Chatter about Canada’s budding liquefied natural gas ambitions and data-centre opportunities have punctuated third-quarter earnings calls in the Canadian oilpatch, providing a welcome bright spot for producers struggling with weak natural gas prices.
The sector welcomed news last week that LNG Canada’s second massive processing unit, known as Train 2, had begun production of liquefied natural gas. Canada’s first major LNG export facility has been shipping cargoes since June, but technical challenges had slowed its ramp-up, exacerbating an oversupply of gas in Western Canada in the third quarter.
Canadian producers and analysts expect the price gap between Canadian and U.S. natural gas — known as the basis differential — to narrow as new LNG export demand comes online.
“LNG Canada will go from not doing anything in the first half of this year to (drawing) up to two billion cubic feet a day, we think as early as the first quarter of 2026,” Jamie Heard, vice-president of capital markets at Tourmaline Oil Corp., said last week.
“That’s a very meaningful demand change, and the basin will need to react to that with less exports to the United States. And the mechanism to achieve those less exports will be a tighter basis.”
Alongside the near-term boost from rising demand from LNG Canada, Tourmaline and other market watchers are anticipating a wave of new power-generation and data-centre developments that could help lift natural gas prices in Western Canada over the next few years.
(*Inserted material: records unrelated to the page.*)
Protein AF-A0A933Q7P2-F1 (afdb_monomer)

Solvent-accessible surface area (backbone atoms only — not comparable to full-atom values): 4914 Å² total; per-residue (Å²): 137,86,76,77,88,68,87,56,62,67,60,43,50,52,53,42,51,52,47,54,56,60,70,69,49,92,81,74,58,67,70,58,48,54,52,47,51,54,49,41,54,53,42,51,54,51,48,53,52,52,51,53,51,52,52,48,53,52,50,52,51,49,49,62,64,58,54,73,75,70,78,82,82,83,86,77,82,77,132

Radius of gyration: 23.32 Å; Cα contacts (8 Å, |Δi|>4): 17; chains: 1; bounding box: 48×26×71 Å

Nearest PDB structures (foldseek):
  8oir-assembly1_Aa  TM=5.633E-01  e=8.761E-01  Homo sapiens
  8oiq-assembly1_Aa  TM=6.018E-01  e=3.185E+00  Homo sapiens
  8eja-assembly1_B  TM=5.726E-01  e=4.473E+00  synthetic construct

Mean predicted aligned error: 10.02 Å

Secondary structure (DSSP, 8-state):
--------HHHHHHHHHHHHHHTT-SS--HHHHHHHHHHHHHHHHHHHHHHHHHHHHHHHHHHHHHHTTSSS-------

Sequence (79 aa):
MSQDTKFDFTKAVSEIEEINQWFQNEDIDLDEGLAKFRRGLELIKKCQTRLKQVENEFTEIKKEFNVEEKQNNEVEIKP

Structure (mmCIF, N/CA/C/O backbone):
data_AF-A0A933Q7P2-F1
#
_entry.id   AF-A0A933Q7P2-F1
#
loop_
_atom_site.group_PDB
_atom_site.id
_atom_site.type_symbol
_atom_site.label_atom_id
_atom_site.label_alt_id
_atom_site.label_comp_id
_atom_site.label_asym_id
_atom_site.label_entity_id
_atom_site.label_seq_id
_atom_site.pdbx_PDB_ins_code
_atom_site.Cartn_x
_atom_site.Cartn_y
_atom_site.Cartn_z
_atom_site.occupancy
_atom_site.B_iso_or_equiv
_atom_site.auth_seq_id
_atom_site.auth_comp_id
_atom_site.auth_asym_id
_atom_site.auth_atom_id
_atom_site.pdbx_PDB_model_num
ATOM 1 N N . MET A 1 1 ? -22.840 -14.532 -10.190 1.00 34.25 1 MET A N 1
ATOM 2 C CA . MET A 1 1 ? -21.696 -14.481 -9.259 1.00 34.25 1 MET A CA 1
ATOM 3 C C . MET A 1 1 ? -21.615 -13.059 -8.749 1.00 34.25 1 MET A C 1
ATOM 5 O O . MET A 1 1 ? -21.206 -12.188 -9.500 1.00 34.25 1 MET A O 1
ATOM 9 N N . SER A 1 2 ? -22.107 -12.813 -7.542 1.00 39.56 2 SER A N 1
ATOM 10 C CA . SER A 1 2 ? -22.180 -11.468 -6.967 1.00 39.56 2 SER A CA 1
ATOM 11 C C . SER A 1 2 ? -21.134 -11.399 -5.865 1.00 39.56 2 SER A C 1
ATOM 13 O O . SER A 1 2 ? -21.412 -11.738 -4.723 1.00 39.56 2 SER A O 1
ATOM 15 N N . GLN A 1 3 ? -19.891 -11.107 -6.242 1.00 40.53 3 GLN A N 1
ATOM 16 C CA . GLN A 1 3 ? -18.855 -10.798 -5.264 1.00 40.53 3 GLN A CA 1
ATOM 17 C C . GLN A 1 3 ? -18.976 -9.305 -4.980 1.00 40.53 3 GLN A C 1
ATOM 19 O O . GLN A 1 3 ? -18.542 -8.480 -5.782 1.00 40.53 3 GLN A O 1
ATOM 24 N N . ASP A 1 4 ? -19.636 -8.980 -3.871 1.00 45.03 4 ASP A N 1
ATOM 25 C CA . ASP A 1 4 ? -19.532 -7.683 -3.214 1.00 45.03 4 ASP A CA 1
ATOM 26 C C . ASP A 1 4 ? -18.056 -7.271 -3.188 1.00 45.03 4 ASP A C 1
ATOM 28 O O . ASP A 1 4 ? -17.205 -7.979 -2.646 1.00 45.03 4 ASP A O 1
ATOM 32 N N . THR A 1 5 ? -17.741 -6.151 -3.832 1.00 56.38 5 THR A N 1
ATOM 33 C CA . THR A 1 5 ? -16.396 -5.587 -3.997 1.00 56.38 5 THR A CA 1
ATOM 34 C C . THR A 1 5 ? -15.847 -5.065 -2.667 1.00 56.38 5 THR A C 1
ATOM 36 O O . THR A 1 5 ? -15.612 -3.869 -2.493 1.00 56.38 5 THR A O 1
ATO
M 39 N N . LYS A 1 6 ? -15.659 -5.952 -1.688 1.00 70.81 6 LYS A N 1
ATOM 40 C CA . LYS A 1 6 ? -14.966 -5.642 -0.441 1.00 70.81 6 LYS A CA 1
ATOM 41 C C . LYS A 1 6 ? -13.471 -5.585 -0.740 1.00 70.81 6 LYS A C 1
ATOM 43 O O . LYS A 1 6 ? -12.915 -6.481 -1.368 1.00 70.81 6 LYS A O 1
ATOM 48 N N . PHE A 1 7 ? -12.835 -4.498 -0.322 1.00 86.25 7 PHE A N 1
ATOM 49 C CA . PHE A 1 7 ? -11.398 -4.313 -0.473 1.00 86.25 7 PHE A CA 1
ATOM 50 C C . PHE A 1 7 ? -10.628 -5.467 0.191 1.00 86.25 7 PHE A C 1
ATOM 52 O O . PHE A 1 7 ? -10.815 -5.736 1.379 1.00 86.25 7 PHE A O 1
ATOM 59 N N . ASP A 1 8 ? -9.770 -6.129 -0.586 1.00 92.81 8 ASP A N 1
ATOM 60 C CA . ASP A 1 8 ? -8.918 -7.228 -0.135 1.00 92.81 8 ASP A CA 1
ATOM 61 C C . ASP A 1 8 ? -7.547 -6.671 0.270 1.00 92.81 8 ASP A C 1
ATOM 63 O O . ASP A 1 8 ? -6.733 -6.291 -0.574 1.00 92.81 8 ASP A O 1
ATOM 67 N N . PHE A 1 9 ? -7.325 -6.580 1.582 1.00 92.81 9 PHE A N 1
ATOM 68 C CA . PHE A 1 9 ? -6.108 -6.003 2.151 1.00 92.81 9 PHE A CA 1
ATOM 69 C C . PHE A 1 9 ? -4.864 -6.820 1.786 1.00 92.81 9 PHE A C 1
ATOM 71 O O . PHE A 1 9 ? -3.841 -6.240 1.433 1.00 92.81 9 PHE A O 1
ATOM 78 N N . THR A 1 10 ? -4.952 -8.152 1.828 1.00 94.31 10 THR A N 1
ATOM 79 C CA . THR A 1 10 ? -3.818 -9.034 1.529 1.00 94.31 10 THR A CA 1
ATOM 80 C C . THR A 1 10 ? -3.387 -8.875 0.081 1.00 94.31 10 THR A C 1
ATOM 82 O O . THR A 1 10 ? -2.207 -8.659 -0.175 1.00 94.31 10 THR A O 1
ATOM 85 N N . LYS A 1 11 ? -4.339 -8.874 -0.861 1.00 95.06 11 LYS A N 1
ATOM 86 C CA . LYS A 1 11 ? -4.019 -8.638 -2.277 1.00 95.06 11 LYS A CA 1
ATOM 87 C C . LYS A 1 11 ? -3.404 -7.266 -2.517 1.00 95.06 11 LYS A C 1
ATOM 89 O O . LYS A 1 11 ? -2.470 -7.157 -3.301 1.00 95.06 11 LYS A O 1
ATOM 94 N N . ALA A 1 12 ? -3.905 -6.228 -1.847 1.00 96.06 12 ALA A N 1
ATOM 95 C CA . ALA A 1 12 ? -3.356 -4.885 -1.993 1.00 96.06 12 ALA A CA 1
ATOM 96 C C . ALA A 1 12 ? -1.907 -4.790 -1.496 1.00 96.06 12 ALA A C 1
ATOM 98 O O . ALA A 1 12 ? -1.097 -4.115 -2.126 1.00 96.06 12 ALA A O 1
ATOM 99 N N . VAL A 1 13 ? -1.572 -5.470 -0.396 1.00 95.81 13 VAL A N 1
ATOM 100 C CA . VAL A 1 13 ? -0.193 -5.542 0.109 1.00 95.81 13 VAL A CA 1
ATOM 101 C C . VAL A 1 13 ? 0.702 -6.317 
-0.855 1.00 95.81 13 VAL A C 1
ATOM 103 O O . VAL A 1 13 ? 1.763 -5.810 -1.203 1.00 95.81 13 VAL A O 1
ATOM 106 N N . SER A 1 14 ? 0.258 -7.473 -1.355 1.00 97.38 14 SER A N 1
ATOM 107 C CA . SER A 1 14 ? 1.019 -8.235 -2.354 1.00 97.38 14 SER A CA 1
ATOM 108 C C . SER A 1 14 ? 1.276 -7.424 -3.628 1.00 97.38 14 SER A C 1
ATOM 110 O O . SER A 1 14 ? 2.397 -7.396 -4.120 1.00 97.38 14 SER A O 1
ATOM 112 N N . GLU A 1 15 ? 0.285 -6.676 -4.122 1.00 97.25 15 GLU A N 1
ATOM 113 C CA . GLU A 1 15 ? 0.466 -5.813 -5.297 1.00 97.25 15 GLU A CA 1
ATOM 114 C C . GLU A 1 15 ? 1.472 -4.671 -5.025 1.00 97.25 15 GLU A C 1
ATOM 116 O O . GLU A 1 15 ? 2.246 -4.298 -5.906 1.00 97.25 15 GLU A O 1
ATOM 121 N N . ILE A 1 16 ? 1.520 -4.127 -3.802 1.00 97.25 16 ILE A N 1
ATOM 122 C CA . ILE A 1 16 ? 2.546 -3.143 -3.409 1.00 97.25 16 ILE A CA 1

TC Energy Corp. said it has increased its North American natural gas demand forecast by five billion cubic feet per day, bringing total expected growth in demand nearly 13 per cent higher thanks to new LNG export terminals and surging electricity needs.
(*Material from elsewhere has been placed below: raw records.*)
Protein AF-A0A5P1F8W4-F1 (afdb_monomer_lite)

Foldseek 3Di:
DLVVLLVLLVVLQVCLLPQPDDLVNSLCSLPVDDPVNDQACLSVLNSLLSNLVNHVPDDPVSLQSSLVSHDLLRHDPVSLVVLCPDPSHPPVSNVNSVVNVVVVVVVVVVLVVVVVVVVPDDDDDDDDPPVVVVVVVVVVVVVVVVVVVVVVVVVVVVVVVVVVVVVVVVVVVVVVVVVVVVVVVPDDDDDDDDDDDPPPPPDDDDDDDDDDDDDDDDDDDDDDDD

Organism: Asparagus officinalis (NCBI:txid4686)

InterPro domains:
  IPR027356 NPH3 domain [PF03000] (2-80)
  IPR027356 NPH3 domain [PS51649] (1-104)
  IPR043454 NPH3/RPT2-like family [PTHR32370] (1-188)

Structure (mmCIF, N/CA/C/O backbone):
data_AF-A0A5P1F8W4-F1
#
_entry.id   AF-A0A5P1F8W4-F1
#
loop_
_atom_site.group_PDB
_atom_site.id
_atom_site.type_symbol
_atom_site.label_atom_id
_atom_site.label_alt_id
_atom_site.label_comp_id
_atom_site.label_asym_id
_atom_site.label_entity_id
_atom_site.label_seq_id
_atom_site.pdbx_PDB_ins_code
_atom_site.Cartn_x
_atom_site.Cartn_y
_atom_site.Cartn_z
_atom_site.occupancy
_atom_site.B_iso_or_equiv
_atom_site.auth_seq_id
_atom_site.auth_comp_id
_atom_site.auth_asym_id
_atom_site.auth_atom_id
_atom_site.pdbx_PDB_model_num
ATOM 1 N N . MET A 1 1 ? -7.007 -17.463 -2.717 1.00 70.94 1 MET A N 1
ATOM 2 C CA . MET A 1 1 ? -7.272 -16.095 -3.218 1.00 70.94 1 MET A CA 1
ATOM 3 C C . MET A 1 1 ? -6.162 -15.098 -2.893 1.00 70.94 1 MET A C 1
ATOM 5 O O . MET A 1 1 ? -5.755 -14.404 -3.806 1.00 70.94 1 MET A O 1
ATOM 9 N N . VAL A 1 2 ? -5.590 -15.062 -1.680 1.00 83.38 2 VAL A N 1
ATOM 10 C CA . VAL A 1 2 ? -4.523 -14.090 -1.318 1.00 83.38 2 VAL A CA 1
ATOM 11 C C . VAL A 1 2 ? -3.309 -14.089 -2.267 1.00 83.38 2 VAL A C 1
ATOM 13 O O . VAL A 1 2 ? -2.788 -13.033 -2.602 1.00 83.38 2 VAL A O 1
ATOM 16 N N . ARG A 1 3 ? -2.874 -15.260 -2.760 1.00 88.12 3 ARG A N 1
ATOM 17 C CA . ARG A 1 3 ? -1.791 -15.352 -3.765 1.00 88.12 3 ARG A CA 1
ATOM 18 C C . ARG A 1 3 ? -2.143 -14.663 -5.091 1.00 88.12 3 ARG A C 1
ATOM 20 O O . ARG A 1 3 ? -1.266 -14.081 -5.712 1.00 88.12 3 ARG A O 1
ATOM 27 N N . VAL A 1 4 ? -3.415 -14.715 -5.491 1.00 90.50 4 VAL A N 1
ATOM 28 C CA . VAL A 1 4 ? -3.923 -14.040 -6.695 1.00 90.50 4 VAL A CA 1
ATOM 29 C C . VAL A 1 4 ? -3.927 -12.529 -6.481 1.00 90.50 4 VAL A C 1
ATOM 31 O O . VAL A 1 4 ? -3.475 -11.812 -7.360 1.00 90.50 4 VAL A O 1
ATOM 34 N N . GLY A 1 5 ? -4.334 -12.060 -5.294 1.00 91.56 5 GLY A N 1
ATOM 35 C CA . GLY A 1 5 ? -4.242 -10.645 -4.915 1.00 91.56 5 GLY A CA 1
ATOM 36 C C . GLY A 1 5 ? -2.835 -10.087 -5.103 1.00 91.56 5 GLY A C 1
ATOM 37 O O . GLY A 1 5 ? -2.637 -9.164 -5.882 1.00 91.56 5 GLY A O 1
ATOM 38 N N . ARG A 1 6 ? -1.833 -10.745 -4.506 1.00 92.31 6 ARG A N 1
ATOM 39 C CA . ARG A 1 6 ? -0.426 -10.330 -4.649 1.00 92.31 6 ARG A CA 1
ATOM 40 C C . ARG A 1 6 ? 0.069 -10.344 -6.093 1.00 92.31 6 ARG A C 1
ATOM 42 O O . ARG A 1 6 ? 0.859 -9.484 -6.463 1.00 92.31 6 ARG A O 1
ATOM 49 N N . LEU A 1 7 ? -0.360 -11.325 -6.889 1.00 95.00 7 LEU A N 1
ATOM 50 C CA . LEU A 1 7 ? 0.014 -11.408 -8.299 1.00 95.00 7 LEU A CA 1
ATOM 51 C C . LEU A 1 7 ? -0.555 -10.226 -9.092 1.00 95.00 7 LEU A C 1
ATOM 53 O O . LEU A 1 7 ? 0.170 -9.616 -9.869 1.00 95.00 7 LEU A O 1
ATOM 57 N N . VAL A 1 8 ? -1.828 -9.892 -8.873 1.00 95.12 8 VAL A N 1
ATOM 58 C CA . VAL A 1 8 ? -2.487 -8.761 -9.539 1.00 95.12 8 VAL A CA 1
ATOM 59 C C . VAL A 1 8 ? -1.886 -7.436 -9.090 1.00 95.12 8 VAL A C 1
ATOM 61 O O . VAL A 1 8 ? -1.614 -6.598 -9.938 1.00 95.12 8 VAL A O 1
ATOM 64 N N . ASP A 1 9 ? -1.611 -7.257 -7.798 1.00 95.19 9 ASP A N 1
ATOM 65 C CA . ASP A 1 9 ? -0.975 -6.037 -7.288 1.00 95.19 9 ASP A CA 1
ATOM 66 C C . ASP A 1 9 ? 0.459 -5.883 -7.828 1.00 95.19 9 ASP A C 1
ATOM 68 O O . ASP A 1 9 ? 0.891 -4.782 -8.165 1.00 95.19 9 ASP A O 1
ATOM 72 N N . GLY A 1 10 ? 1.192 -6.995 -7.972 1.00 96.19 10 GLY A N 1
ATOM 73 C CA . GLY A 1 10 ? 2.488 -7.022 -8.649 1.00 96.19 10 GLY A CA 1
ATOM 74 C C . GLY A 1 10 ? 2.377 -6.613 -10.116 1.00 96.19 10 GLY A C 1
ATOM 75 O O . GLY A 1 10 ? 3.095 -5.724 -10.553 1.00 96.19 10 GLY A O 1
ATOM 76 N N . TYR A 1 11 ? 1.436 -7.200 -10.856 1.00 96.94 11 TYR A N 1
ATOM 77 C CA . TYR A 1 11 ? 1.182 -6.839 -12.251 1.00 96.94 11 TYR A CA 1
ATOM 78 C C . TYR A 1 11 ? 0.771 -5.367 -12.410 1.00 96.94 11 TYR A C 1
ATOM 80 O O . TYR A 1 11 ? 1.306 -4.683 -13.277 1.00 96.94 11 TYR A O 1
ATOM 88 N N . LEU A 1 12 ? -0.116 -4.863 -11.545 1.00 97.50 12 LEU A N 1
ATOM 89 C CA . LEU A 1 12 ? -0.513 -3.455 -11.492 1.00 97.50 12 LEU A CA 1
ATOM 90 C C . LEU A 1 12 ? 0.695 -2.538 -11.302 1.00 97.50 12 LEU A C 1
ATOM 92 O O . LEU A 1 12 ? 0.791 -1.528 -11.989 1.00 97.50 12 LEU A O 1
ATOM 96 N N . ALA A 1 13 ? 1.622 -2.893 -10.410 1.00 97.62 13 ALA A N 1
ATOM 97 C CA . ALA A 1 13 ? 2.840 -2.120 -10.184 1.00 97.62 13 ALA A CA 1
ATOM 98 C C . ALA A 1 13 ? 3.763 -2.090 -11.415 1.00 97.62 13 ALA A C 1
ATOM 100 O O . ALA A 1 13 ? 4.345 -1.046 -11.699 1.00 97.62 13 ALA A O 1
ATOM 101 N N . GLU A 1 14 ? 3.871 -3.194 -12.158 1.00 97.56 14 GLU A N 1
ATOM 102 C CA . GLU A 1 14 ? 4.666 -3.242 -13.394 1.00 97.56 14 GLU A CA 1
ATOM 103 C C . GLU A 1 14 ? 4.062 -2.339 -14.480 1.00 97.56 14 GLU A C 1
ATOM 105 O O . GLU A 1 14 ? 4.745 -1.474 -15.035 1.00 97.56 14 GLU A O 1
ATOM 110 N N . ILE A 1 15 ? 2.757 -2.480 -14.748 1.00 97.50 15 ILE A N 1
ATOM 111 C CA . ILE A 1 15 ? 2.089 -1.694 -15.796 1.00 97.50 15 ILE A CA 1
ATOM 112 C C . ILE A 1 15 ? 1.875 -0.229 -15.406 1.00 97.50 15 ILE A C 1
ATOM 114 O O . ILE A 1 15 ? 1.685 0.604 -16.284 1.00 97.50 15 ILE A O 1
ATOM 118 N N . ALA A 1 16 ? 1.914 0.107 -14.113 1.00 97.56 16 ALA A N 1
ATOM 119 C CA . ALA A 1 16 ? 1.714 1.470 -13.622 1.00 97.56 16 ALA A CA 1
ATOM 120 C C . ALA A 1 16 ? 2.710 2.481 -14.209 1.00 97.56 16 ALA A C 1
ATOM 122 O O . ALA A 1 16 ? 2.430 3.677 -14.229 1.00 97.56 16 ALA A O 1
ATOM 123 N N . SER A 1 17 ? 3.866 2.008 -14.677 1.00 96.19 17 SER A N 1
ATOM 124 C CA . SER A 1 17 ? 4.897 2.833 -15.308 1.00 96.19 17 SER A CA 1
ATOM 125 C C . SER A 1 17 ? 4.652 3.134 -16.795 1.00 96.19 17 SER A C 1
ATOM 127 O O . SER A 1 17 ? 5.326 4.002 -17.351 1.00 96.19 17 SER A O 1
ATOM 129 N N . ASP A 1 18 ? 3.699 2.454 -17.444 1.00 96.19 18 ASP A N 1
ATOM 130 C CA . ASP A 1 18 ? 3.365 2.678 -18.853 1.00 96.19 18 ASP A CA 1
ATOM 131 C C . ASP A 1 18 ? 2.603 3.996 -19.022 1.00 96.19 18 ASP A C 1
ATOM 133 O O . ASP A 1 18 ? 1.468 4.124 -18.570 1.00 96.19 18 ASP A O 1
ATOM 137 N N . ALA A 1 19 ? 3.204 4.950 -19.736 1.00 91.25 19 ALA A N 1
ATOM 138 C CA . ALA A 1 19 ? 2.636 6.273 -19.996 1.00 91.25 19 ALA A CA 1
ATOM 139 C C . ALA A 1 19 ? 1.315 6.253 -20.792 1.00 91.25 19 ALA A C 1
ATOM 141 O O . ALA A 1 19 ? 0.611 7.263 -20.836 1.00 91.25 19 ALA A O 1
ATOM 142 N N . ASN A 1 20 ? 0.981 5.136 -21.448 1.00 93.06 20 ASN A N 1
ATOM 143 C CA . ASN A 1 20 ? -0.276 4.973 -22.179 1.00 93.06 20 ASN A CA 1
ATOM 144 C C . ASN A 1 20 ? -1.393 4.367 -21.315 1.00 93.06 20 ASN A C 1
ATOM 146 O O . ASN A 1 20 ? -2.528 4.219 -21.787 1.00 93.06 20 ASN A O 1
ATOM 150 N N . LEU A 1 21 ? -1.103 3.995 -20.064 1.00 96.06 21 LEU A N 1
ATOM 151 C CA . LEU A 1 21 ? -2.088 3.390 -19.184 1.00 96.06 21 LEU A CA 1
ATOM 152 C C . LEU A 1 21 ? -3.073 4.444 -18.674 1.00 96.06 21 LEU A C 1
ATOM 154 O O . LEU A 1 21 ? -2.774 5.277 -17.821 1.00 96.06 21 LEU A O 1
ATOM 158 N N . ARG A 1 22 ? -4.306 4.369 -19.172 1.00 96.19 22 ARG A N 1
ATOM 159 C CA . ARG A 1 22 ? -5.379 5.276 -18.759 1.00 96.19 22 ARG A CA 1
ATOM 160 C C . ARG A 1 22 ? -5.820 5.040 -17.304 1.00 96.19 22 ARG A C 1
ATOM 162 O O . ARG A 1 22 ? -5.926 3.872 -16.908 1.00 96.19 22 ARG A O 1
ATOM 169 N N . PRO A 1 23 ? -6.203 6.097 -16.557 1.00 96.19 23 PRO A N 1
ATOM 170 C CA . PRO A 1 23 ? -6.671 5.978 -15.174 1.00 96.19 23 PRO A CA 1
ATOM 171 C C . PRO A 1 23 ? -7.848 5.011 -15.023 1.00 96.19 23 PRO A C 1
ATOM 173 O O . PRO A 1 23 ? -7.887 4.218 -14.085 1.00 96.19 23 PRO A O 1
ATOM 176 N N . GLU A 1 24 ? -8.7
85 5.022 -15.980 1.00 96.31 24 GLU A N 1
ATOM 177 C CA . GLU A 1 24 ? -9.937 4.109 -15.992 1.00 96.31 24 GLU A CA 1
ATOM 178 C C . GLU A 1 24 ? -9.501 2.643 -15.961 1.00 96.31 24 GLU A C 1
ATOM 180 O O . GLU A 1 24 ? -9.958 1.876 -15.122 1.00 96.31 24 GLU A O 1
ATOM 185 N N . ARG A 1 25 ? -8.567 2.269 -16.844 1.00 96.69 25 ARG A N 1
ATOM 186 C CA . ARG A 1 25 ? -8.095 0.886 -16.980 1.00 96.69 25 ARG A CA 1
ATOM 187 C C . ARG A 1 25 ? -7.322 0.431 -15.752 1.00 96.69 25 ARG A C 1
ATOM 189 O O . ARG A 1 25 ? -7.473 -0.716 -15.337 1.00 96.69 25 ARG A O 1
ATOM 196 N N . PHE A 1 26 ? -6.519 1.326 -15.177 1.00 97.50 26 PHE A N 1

The pipeline giant said the amount of gas transported on its system in Alberta bound for electricity-generating facilities is up 80 per cent over the past five years.
TC’s smaller midstream peer, Pembina Pipeline Corp., faced a flurry of analyst questions Friday about its first major gas-fired power project — which an unconfirmed report by The Logic last month said is expected to supply power to a planned Meta Platforms Inc. data centre.
The Greenlight Electricity Centre, being developed with private partner Kineticor, could generate up to 1,800 megawatts of power at full build-out and has already secured a coveted 907-megawatt grid connection from the Alberta Electric System Operator.
Pembina said it expects to make a final investment decision in the first half of 2026, and chief financial officer Cameron Goldade said the company is already looking at future opportunities.